After initial optimism that pandemic shopping would continue to drive eCommerce purchases to new heights, popular online furniture retailer Wayfair has since reported missed sales goals. 

In a letter from co-founder and CEO Niraj Shah to Wayfair’s employees, Shah said, “We were seeing the tailwinds of the pandemic accelerate the adoption of ecommerce shopping, and I personally pushed hard to hire a strong team to support that growth.”

Shan continued, “This year, that growth has not materialized as we had anticipated. Our team is too large for the environment we are now in, and unfortunately we need to adjust.”

In the letter, Shah took personal responsibility for the shocking result of this sales decline, which was a workforce layoff of nearly 900 employees.

Meanwhile, in August, Vancouver-based Article, also a so-called DTC furniture retailer, laid off 17% of its employees. The company said 216 workers would be impacted by the staff reduction. 

"We anticipated the trend to online purchasing would be sustained," CEO and founder Aamir Baig said at the time. "That did not happen, and it has since returned to pre-COVID trends."

Other furniture retailers are experiencing similar declines and layoffs, even though their layoffs aren’t as prevalent in mainstream media.

“Many furniture brands have already followed suit (with layoffs), but it is not widely reported. There is a wide opinion in this industry that it is a time to get more lean and eliminate specialized roles that might be redundant or experimental. The huge run-up most consumer brands experienced was unsustainable,” says England.

One reason for the decline in sales may be that even as sales soared, furniture stores were largely unable to meet demand. The broken supply chain coupled with a lack of inventory and inflated container costs to bring goods to port led to many customers waiting months to receive their orders.

“We ordered furniture and appliances during the pandemic.

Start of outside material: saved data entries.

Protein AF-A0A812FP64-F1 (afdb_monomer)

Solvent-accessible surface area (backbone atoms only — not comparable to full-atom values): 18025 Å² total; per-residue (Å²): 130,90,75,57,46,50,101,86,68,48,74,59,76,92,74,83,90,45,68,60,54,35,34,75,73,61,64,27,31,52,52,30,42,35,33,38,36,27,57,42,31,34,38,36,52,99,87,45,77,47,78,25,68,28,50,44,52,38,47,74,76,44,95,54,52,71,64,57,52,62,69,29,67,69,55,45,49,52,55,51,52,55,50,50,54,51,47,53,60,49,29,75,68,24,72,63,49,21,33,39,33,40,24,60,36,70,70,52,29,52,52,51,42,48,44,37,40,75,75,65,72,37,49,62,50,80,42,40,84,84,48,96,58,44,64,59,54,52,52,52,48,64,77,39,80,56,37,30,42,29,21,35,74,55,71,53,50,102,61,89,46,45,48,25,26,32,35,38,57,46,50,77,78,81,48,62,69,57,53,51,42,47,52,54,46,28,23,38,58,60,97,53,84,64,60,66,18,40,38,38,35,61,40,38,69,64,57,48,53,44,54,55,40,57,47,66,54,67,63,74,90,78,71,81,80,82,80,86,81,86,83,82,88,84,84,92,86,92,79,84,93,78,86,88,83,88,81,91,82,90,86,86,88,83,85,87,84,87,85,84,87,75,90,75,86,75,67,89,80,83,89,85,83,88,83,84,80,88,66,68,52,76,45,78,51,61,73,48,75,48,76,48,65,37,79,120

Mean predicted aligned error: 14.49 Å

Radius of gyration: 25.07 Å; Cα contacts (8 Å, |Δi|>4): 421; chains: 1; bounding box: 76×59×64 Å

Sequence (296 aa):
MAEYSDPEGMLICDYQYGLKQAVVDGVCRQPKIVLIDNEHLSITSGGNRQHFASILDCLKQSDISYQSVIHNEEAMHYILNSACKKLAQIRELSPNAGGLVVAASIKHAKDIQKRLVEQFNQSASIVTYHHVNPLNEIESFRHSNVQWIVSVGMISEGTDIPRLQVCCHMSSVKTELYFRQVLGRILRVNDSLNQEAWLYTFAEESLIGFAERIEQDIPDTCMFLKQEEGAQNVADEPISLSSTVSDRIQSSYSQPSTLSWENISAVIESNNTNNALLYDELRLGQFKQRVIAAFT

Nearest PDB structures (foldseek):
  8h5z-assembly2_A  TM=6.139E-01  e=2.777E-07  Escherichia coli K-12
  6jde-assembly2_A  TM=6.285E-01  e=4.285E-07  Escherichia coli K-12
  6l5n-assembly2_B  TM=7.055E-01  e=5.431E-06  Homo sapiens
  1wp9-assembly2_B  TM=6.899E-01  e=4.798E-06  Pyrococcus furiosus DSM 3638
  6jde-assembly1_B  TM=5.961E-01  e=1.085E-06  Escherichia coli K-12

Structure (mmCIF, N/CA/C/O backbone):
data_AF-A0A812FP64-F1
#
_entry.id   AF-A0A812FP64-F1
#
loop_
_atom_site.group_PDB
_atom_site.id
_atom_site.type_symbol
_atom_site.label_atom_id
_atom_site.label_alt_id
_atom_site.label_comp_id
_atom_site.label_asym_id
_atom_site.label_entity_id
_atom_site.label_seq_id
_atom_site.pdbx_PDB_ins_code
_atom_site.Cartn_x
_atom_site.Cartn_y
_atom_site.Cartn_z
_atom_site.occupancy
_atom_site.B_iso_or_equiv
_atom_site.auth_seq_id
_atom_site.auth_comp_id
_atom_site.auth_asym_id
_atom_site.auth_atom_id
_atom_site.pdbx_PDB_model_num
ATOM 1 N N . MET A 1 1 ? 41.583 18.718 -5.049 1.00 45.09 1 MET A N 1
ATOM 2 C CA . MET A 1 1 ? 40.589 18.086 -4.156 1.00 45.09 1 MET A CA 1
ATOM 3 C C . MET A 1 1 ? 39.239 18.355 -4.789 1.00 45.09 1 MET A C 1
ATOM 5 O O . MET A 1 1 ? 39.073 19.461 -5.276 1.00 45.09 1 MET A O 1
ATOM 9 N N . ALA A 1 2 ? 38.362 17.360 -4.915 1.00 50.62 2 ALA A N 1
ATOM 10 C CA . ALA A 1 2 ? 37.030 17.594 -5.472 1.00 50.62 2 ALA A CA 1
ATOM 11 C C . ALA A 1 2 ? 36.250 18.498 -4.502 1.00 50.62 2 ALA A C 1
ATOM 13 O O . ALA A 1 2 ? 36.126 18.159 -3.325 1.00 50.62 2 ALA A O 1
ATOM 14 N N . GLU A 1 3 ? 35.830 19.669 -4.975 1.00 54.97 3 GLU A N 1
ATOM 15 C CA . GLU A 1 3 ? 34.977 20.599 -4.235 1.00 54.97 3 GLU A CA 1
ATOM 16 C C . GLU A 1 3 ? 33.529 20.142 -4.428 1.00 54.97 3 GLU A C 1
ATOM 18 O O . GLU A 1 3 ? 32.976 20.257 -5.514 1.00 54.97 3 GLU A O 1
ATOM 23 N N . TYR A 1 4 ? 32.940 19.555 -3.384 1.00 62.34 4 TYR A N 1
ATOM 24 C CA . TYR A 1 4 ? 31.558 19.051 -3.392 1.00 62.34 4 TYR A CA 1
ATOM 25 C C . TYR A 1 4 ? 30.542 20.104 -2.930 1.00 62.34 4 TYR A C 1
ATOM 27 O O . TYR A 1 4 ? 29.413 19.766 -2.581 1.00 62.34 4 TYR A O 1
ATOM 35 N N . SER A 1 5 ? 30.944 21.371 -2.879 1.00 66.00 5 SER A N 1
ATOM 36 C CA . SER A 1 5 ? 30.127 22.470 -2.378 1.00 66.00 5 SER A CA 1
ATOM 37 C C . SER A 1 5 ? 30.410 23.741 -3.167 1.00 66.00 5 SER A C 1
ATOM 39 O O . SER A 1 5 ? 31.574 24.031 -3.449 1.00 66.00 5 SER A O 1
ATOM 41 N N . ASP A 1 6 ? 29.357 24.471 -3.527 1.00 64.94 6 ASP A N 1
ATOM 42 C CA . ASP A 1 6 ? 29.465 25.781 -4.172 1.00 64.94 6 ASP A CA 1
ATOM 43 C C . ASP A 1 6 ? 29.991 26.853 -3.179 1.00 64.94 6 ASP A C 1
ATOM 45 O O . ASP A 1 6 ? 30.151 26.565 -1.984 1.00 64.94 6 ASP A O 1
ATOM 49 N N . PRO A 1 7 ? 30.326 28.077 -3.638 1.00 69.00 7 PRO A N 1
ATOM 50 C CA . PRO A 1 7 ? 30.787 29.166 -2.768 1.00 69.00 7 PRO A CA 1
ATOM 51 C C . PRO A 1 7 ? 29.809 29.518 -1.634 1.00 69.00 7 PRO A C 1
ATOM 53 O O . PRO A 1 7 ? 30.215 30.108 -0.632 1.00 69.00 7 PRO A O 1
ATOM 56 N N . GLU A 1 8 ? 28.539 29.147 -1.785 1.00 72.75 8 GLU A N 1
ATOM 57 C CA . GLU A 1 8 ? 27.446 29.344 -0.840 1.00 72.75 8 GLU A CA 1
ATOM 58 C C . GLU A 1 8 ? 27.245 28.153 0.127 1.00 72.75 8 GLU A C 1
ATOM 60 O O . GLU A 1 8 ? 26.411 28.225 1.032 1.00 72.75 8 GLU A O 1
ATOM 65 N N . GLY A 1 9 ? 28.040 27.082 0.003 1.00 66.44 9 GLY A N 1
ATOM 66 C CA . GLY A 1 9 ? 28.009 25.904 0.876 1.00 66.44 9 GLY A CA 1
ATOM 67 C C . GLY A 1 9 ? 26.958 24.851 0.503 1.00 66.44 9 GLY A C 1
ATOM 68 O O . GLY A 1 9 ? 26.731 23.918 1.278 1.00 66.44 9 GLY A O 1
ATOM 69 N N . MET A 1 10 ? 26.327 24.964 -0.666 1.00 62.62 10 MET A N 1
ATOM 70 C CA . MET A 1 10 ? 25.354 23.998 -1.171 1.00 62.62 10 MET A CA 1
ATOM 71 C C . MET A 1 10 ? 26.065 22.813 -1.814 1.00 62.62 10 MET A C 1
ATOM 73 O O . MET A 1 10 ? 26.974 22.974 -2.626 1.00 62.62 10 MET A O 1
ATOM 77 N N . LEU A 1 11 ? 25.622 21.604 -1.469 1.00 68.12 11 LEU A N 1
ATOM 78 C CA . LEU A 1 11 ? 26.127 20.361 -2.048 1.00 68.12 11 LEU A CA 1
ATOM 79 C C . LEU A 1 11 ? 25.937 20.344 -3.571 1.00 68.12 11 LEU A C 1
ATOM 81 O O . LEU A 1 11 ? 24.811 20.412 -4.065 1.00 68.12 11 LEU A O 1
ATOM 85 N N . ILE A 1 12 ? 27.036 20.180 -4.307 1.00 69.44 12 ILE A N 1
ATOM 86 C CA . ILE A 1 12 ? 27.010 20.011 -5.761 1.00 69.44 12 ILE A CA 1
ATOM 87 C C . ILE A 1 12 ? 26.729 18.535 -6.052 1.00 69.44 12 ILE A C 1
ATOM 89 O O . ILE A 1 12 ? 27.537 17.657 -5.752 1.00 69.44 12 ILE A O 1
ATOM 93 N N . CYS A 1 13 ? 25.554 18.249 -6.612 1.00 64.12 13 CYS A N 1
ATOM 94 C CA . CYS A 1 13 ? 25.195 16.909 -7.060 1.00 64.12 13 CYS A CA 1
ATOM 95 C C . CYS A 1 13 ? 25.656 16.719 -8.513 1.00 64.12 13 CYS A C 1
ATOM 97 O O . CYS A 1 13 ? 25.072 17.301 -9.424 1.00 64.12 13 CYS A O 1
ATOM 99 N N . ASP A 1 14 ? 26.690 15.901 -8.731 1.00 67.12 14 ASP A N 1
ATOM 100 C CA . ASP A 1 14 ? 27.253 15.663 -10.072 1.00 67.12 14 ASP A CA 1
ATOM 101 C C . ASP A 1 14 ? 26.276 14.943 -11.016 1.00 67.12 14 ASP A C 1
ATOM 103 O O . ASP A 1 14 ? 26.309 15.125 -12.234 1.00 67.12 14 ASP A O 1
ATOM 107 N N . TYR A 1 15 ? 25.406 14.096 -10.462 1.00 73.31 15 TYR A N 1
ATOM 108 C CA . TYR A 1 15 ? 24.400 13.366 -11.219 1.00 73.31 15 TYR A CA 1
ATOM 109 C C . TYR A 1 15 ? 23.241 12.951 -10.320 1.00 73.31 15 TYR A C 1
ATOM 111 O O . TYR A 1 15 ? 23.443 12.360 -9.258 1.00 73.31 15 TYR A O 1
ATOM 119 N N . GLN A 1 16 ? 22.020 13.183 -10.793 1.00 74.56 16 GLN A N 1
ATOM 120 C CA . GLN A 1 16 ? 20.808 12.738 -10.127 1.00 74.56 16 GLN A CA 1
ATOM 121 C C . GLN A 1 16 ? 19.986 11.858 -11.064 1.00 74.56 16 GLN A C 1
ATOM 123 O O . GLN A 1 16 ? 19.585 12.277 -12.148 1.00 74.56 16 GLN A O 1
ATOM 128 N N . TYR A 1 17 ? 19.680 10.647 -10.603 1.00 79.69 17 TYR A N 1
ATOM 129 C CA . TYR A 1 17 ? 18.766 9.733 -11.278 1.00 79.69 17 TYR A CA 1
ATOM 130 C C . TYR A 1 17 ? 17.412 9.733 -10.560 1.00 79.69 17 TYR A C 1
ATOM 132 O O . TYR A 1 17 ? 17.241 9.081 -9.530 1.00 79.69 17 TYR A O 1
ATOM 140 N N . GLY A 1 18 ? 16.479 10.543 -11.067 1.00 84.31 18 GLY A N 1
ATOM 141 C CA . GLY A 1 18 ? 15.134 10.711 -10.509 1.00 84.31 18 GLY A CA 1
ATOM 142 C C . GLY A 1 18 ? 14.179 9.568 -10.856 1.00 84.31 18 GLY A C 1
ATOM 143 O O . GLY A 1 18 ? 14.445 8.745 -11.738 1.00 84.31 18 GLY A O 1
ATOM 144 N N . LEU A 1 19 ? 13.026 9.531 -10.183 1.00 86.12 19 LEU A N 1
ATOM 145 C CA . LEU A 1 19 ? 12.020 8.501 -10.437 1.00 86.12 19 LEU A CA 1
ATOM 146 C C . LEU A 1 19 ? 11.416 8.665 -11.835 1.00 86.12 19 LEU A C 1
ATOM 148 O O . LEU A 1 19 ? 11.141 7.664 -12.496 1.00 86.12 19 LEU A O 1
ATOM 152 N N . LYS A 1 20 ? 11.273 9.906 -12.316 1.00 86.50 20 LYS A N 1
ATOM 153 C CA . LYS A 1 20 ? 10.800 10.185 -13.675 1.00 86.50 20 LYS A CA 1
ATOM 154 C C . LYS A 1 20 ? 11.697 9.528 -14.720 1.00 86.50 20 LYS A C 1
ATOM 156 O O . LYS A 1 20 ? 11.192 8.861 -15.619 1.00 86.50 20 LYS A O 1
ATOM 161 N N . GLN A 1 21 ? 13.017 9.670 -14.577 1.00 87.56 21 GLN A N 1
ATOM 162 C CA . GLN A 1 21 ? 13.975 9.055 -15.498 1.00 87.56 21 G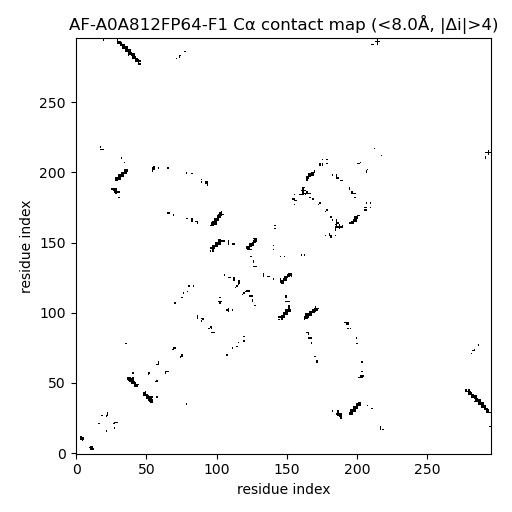LN A CA 1
ATOM 163 C C . GLN A 1 21 ? 13.909 7.523 -15.424 1.00 87.56 21 GLN A C 1
ATOM 165 O O . GLN A 1 21 ? 13.856 6.869 -16.459 1.00 87.56 21 GLN A O 1
ATOM 170 N N . ALA A 1 22 ? 13.802 6.949 -14.221 1.00 88.75 22 ALA A N 1
ATOM 171 C CA . ALA A 1 22 ? 13.667 5.502 -14.039 1.00 88.75 22 ALA A CA 1
ATOM 172 C C . ALA A 1 22 ? 12.414 4.907 -14.708 1.00 88.75 22 ALA A C 1
ATOM 174 O O . ALA A 1 22 ? 12.445 3.767 -15.180 1.00 88.75 22 ALA A O 1
ATOM 175 N N . VAL A 1 23 ? 11.312 5.665 -14.742 1.00 88.38 23 VAL A N 1
ATOM 176 C CA . VAL A 1 23 ? 10.083 5.278 -15.451 1.00 88.38 23 VAL A CA 1
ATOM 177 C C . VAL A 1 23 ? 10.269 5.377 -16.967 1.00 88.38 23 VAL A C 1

Some of them got delayed to where it was a bit comical. We ordered a high end fridge and freezer in November of 2020, and they arrived in April of 2022,” said Trent Colarusso, general contractor at Colarusso Construction. “We are still dealing with another furniture delay that was ordered in May and is supposedly coming in February of 2023. Most of the delays have been on specific and high-end items. For other items that have been on backorder, we’ve usually been able to find substitutes.”

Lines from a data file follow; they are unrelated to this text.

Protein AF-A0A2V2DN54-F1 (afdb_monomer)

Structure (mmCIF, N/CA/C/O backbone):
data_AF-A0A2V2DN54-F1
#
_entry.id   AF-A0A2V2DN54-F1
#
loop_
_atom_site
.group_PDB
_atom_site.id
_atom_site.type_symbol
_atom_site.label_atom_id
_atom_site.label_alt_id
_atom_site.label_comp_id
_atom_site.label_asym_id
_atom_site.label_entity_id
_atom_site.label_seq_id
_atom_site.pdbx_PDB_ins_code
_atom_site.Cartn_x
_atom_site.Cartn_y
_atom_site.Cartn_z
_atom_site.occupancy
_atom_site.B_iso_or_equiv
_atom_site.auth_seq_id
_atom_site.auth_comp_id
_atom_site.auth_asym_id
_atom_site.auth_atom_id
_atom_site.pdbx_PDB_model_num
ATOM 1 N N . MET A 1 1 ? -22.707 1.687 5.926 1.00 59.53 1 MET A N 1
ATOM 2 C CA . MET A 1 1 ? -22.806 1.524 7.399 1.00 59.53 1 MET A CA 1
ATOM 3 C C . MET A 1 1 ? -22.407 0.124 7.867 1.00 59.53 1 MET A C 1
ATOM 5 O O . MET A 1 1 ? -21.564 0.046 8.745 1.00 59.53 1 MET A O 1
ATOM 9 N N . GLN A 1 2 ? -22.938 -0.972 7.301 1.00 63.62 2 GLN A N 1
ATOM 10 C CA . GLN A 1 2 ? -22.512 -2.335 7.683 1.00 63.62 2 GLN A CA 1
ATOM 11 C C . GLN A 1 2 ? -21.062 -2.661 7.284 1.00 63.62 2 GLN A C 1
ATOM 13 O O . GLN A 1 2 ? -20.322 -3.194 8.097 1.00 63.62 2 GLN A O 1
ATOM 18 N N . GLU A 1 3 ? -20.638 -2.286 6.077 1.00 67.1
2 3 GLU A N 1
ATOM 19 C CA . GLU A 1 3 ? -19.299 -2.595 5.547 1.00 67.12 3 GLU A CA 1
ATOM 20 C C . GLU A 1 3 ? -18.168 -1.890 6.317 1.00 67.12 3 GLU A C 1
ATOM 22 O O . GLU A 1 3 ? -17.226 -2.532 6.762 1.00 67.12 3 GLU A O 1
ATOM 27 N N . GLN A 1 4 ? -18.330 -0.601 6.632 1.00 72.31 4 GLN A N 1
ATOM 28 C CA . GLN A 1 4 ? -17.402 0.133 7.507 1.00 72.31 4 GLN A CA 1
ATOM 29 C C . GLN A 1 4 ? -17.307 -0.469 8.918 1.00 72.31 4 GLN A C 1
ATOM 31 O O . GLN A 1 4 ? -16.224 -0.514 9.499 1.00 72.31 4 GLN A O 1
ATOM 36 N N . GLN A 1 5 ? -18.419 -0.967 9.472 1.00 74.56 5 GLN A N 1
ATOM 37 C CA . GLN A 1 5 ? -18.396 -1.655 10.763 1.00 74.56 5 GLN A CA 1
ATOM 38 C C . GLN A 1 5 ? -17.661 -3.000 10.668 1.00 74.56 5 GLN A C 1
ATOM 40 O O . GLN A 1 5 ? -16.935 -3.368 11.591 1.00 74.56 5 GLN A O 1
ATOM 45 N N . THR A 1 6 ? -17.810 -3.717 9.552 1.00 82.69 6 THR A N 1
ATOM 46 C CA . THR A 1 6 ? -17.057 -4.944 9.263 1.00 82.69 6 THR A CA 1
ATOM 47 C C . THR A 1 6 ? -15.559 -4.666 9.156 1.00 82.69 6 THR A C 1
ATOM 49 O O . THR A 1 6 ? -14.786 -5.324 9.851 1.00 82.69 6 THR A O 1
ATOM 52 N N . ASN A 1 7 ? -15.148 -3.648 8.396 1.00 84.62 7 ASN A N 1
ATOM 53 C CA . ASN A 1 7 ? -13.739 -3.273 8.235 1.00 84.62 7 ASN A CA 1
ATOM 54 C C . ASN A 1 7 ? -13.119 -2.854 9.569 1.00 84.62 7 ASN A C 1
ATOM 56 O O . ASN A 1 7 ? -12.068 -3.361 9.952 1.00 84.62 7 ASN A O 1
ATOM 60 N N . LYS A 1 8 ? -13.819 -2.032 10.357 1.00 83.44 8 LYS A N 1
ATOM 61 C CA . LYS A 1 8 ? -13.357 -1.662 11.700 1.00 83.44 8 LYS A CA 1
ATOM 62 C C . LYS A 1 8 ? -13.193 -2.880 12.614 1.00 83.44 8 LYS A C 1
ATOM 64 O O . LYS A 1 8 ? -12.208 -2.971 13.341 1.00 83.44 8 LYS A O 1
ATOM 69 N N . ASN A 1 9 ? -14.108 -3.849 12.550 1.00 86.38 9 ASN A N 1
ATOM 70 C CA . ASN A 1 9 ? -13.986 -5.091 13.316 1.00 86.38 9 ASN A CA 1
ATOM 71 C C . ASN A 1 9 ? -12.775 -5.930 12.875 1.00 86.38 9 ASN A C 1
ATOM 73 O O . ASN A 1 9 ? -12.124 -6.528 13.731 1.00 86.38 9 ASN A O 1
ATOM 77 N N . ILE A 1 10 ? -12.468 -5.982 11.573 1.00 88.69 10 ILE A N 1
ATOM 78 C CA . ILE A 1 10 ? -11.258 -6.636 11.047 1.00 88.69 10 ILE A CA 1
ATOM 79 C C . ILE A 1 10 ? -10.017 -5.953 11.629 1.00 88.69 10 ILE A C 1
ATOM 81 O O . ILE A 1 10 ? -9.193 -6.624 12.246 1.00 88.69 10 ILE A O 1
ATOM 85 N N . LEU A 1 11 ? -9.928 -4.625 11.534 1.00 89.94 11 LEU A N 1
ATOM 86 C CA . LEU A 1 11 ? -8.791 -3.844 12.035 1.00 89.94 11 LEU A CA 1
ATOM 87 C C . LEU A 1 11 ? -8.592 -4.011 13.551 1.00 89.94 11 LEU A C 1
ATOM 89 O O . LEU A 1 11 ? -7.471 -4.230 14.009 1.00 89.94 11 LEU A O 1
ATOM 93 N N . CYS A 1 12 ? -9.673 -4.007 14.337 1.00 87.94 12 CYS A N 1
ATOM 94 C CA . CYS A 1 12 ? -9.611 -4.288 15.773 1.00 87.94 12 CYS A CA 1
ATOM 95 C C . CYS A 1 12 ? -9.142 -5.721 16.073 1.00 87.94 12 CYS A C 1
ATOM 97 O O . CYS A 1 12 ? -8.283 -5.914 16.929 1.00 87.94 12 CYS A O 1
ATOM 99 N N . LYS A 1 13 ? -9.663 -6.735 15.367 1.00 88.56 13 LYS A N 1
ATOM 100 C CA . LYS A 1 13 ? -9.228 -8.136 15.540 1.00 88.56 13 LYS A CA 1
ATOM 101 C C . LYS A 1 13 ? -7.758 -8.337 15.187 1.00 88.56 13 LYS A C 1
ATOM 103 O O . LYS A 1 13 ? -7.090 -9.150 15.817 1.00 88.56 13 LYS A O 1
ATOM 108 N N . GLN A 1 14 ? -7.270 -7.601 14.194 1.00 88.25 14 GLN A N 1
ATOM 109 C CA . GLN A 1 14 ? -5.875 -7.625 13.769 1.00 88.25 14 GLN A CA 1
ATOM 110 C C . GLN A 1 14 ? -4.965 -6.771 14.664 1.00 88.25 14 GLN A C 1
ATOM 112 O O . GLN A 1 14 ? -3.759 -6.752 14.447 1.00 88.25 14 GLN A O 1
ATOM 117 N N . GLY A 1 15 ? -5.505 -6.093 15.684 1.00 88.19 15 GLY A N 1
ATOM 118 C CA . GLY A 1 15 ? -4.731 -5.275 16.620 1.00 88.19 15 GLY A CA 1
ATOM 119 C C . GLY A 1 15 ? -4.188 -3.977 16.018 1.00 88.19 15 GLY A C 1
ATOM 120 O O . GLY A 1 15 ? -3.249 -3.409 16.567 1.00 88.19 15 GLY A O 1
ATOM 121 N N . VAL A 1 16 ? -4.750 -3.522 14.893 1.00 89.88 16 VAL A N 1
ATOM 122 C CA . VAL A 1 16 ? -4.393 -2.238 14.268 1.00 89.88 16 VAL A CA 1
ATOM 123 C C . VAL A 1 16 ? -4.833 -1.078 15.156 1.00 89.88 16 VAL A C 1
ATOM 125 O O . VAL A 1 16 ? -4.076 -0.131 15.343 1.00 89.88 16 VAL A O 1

England explained why furniture brands experienced such tremendous delays, “Most furniture is manufactured abroad. Even domestic manufacturers rely on a complex supply chain to deliver product. The increase in ocean freight has led to price increases across the board for all products which is being felt acutely on larger items such as sofas and case goods.”

To combat this problem, “most brands, like Industry West, are working to increase container loadability and diversify their supply chain to mitigate the risks associated with erratic lead times and dynamic ocean freight costs,” said England.

Moving forward, England has two projections for what brands will survive the current economic downturn, and which will fizzle out.

“I think brands that focus on product innovation and a fantastic customer experience will always be able to grow and have momentum. In the near future in this erratic economy, brands like Industry West will be able to capitalize on our strengths such as our large B2B customer base,” says England.

England explained the brands that specialize in providing products for drop-shipping marketplaces saw some of the largest growth in the sector in past years, but may not see continued growth in the future. 

“There are a lot of well-intentioned marketing companies out there masked as furniture brands that don’t ever touch or develop a product. I think these companies will really struggle to maintain market share as privacy laws continue to eat away at their ability to track customers across their journey.”